Exercise brief ::
Of all the lines below, output only those starting at the one with "ATOM 79 O O" and ending at the one with "ATOM 97 C C", both ends included, exactly as written.
┄┄┄┄┄┄┄┄┄┄
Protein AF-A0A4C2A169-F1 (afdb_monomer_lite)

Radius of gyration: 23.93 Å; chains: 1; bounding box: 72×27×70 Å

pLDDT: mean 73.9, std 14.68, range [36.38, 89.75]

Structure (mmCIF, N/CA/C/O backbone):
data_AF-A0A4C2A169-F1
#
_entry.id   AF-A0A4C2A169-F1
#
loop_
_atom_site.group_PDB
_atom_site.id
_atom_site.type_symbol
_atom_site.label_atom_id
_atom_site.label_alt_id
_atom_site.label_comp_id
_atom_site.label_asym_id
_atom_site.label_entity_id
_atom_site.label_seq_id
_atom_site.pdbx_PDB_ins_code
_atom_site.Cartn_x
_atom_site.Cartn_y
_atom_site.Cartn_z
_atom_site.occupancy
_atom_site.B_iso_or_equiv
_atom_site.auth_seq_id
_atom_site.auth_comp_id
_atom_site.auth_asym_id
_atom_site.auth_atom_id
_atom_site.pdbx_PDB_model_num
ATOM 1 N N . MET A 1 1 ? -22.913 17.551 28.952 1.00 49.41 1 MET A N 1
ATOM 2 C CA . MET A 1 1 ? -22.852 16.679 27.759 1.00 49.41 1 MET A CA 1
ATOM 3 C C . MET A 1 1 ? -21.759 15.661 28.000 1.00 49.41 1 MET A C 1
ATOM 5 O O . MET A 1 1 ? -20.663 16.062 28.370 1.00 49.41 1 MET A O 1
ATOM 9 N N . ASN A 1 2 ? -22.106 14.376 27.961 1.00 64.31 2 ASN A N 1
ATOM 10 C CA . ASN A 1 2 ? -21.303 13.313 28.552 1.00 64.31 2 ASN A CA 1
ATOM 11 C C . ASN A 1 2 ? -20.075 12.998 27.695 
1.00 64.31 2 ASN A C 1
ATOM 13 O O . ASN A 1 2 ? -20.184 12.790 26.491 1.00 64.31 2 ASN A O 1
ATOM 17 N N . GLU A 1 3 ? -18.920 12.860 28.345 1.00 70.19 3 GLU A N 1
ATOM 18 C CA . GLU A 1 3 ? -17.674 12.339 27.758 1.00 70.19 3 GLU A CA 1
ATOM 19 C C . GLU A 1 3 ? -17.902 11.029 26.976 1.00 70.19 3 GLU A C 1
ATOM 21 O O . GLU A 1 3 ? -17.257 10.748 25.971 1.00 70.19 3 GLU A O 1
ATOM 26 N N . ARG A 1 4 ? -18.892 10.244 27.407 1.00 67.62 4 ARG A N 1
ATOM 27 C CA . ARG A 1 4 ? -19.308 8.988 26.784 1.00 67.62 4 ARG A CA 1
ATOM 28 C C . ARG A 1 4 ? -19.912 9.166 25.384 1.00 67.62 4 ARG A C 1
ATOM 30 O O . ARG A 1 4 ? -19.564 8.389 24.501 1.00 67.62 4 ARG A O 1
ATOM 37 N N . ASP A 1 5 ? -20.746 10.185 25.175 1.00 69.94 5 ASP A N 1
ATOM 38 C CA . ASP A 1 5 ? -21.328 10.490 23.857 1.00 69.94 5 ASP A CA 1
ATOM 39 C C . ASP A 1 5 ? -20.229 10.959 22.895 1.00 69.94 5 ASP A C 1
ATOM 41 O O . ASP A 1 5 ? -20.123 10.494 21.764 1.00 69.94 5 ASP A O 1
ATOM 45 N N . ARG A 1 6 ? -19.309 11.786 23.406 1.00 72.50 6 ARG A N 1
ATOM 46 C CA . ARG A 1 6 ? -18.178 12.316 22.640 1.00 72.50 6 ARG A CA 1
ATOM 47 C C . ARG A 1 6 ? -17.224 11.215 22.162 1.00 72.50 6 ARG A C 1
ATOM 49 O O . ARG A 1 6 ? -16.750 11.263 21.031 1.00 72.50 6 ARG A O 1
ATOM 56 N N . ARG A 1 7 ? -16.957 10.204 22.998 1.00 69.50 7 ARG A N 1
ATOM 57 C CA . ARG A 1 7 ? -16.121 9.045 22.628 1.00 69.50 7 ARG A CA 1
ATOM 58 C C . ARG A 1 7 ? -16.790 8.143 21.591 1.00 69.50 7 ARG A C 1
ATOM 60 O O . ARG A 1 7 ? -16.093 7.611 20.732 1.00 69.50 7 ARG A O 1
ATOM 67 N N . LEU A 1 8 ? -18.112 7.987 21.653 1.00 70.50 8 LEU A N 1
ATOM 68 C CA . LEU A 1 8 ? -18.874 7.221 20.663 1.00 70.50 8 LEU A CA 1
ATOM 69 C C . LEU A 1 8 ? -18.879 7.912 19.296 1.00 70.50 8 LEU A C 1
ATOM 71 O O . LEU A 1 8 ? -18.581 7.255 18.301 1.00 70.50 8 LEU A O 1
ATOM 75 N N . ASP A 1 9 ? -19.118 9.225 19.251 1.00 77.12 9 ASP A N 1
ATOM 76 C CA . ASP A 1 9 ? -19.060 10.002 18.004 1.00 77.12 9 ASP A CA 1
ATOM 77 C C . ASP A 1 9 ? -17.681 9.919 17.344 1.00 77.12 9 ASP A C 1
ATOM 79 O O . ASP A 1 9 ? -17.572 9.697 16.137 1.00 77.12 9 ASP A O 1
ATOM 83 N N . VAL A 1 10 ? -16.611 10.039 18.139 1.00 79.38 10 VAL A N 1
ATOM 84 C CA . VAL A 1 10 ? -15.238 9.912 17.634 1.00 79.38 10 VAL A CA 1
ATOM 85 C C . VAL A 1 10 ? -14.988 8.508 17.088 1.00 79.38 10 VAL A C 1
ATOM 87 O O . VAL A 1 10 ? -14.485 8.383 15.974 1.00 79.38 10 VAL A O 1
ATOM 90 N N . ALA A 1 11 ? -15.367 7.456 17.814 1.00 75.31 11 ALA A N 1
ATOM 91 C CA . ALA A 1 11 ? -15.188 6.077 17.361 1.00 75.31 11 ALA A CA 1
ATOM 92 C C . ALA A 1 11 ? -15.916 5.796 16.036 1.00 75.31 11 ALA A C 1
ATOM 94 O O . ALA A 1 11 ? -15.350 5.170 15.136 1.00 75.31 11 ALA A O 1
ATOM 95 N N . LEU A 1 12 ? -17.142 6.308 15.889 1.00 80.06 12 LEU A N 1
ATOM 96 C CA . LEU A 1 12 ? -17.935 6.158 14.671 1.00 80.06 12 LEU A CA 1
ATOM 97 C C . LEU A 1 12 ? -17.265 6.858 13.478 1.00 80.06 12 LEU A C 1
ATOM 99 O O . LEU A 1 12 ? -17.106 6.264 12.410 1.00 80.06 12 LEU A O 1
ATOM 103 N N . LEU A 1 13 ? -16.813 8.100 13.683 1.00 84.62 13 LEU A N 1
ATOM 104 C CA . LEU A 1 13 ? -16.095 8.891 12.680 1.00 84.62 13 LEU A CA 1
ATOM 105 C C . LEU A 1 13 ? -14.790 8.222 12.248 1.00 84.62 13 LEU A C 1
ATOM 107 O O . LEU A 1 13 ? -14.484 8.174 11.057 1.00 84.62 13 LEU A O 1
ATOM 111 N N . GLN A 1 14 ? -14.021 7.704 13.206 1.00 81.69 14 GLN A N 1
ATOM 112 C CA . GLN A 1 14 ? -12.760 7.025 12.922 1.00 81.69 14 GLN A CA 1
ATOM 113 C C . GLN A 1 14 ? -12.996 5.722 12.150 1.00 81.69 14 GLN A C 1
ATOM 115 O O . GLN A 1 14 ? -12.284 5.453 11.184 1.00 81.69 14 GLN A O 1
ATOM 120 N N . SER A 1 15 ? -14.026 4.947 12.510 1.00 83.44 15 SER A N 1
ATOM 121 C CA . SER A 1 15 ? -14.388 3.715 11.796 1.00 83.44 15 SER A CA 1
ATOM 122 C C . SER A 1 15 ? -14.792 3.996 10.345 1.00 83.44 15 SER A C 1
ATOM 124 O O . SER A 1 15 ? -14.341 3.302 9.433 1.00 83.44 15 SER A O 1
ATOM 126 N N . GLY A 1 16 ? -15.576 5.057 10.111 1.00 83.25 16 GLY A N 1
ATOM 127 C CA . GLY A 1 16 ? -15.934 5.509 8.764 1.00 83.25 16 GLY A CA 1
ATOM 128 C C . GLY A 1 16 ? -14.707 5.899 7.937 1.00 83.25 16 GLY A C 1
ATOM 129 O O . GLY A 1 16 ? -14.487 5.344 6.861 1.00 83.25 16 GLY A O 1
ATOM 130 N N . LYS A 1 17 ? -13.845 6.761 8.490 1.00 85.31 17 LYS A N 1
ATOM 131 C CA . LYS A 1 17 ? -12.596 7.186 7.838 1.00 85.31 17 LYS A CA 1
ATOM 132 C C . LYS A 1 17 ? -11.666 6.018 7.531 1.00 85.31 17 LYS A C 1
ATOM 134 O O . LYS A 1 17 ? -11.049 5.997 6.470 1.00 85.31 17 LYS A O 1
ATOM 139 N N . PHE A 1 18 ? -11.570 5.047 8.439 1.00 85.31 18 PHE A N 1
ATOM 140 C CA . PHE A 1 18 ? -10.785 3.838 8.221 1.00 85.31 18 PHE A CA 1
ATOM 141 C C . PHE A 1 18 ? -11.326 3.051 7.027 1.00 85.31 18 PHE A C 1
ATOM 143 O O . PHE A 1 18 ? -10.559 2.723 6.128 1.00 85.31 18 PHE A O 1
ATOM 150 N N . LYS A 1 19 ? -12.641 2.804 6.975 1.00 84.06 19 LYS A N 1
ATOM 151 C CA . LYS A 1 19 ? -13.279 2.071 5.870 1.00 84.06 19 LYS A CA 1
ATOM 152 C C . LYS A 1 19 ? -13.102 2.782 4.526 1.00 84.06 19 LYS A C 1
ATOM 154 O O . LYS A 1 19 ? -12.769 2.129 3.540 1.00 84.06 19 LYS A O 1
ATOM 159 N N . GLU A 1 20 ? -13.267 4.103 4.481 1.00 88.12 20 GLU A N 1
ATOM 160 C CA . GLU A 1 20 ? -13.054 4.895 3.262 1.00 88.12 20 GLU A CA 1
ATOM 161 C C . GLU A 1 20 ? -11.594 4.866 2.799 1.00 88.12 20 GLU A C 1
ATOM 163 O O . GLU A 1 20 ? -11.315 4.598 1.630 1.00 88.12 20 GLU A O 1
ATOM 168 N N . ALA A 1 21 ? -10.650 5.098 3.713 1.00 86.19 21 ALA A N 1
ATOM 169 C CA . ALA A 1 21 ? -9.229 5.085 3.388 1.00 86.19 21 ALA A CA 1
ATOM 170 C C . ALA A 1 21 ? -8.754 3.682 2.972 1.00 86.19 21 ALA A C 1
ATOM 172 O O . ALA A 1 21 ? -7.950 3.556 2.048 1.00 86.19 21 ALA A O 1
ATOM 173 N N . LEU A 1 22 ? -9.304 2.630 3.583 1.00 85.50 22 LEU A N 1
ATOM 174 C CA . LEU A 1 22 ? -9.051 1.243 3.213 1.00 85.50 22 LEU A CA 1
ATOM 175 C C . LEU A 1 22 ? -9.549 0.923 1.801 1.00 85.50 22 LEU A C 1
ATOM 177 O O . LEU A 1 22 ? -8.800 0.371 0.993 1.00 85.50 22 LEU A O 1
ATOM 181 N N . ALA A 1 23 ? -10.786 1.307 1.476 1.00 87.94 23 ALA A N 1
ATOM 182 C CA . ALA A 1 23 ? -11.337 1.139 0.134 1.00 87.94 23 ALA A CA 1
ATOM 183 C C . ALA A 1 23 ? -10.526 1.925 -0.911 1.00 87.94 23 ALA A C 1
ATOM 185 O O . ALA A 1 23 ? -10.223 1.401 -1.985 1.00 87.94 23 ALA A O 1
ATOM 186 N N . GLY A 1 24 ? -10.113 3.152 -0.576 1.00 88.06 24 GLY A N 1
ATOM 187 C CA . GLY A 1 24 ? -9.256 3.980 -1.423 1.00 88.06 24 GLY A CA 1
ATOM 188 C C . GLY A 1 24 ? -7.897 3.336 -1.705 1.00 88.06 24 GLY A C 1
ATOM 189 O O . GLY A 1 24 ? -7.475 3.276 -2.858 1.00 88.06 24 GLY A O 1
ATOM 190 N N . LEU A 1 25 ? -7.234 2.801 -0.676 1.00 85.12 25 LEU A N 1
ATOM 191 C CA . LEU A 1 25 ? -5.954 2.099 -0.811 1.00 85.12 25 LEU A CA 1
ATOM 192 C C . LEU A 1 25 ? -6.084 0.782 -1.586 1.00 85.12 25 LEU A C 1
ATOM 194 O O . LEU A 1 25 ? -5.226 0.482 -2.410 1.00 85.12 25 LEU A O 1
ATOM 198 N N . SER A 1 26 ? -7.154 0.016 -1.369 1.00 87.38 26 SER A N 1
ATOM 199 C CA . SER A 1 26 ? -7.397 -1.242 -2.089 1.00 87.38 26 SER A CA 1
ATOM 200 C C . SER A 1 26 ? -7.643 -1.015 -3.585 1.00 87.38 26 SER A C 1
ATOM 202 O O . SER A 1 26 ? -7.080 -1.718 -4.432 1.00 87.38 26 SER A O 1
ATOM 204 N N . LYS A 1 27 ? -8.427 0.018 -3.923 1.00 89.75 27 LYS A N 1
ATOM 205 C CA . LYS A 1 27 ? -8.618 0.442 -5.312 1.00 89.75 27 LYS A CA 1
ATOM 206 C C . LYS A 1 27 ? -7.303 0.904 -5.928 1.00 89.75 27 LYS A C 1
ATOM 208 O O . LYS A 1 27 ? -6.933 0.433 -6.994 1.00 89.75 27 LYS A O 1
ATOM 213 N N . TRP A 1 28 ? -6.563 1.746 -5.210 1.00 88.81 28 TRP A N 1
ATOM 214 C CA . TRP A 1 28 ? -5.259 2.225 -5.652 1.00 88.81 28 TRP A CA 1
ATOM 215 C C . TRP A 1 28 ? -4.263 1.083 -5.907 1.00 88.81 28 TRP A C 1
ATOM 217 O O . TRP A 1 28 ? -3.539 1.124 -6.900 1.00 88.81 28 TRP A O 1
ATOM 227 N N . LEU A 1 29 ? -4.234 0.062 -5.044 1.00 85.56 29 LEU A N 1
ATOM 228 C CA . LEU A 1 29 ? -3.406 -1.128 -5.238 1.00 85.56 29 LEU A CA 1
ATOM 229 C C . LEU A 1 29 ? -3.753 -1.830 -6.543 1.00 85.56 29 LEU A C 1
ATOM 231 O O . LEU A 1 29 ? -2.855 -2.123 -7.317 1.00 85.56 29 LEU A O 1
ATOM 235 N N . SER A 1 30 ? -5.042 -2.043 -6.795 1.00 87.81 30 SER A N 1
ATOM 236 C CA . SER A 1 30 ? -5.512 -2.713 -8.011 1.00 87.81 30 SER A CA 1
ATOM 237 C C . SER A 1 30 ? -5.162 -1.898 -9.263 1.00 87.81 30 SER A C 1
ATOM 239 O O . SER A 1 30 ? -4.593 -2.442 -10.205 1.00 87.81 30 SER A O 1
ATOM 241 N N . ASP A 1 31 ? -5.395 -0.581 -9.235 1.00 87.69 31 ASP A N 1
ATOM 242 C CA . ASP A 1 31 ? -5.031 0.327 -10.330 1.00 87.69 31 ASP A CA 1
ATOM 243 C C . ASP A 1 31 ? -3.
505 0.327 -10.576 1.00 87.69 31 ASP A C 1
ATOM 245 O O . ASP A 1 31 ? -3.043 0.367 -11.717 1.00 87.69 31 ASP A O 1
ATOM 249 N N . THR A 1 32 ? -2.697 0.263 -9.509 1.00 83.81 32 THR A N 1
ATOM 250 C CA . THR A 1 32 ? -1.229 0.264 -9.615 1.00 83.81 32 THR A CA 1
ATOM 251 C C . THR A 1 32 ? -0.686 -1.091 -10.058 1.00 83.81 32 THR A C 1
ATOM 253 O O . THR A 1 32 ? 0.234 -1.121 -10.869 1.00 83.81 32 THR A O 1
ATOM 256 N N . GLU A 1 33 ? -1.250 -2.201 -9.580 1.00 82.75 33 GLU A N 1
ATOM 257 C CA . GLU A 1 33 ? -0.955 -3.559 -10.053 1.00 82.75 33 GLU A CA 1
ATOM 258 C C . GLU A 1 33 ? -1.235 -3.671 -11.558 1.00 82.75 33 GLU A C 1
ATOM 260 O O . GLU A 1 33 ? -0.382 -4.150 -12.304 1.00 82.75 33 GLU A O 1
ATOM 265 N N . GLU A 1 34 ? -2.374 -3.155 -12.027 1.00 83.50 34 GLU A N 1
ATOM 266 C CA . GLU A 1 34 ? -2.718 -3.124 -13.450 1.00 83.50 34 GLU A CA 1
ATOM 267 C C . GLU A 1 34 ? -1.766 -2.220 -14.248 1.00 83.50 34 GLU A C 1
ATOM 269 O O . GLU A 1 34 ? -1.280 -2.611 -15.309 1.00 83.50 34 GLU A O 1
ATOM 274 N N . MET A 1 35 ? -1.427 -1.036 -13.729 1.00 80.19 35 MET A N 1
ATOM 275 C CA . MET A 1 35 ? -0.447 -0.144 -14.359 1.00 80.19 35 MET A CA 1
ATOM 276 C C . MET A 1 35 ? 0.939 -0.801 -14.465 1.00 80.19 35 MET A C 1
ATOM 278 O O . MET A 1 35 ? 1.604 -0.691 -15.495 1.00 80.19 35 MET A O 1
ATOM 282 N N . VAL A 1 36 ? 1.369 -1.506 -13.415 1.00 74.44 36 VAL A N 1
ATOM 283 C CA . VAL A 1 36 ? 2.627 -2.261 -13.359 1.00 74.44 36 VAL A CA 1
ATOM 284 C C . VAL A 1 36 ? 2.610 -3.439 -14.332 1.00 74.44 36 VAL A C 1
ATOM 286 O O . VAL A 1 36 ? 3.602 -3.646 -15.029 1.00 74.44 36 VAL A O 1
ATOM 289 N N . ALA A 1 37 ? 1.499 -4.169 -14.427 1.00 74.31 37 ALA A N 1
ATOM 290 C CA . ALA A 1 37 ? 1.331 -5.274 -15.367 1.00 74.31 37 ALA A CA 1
┄┄┄┄┄┄┄┄┄┄
Your solution ::
ATOM 79 O O . ASP A 1 9 ? -17.572 9.697 16.137 1.00 77.12 9 ASP A O 1
ATOM 83 N N . VAL A 1 10 ? -16.611 10.039 18.139 1.00 79.38 10 VAL A N 1
ATOM 84 C CA . VAL A 1 10 ? -15.238 9.912 17.634 1.00 79.38 10 VAL A CA 1
ATOM 85 C C . VAL A 1 10 ? -14.988 8.508 17.088 1.00 79.38 10 VAL A C 1
ATOM 87 O O . VAL A 1 10 ? -14.485 8.383 15.974 1.00 79.38 10 VAL A O 1
ATOM 90 N N . ALA A 1 11 ? -15.367 7.456 17.814 1.00 75.31 11 ALA A N 1
ATOM 91 C CA . ALA A 1 11 ? -15.188 6.077 17.361 1.00 75.31 11 ALA A CA 1
ATOM 92 C C . ALA A 1 11 ? -15.916 5.796 16.036 1.00 75.31 11 ALA A C 1
ATOM 94 O O . ALA A 1 11 ? -15.350 5.170 15.136 1.00 75.31 11 ALA A O 1
ATOM 95 N N . LEU A 1 12 ? -17.142 6.308 15.889 1.00 80.06 12 LEU A N 1
ATOM 96 C CA . LEU A 1 12 ? -17.935 6.158 14.671 1.00 80.06 12 LEU A CA 1
ATOM 97 C C . LEU A 1 12 ? -17.265 6.858 13.478 1.00 80.06 12 LEU A C 1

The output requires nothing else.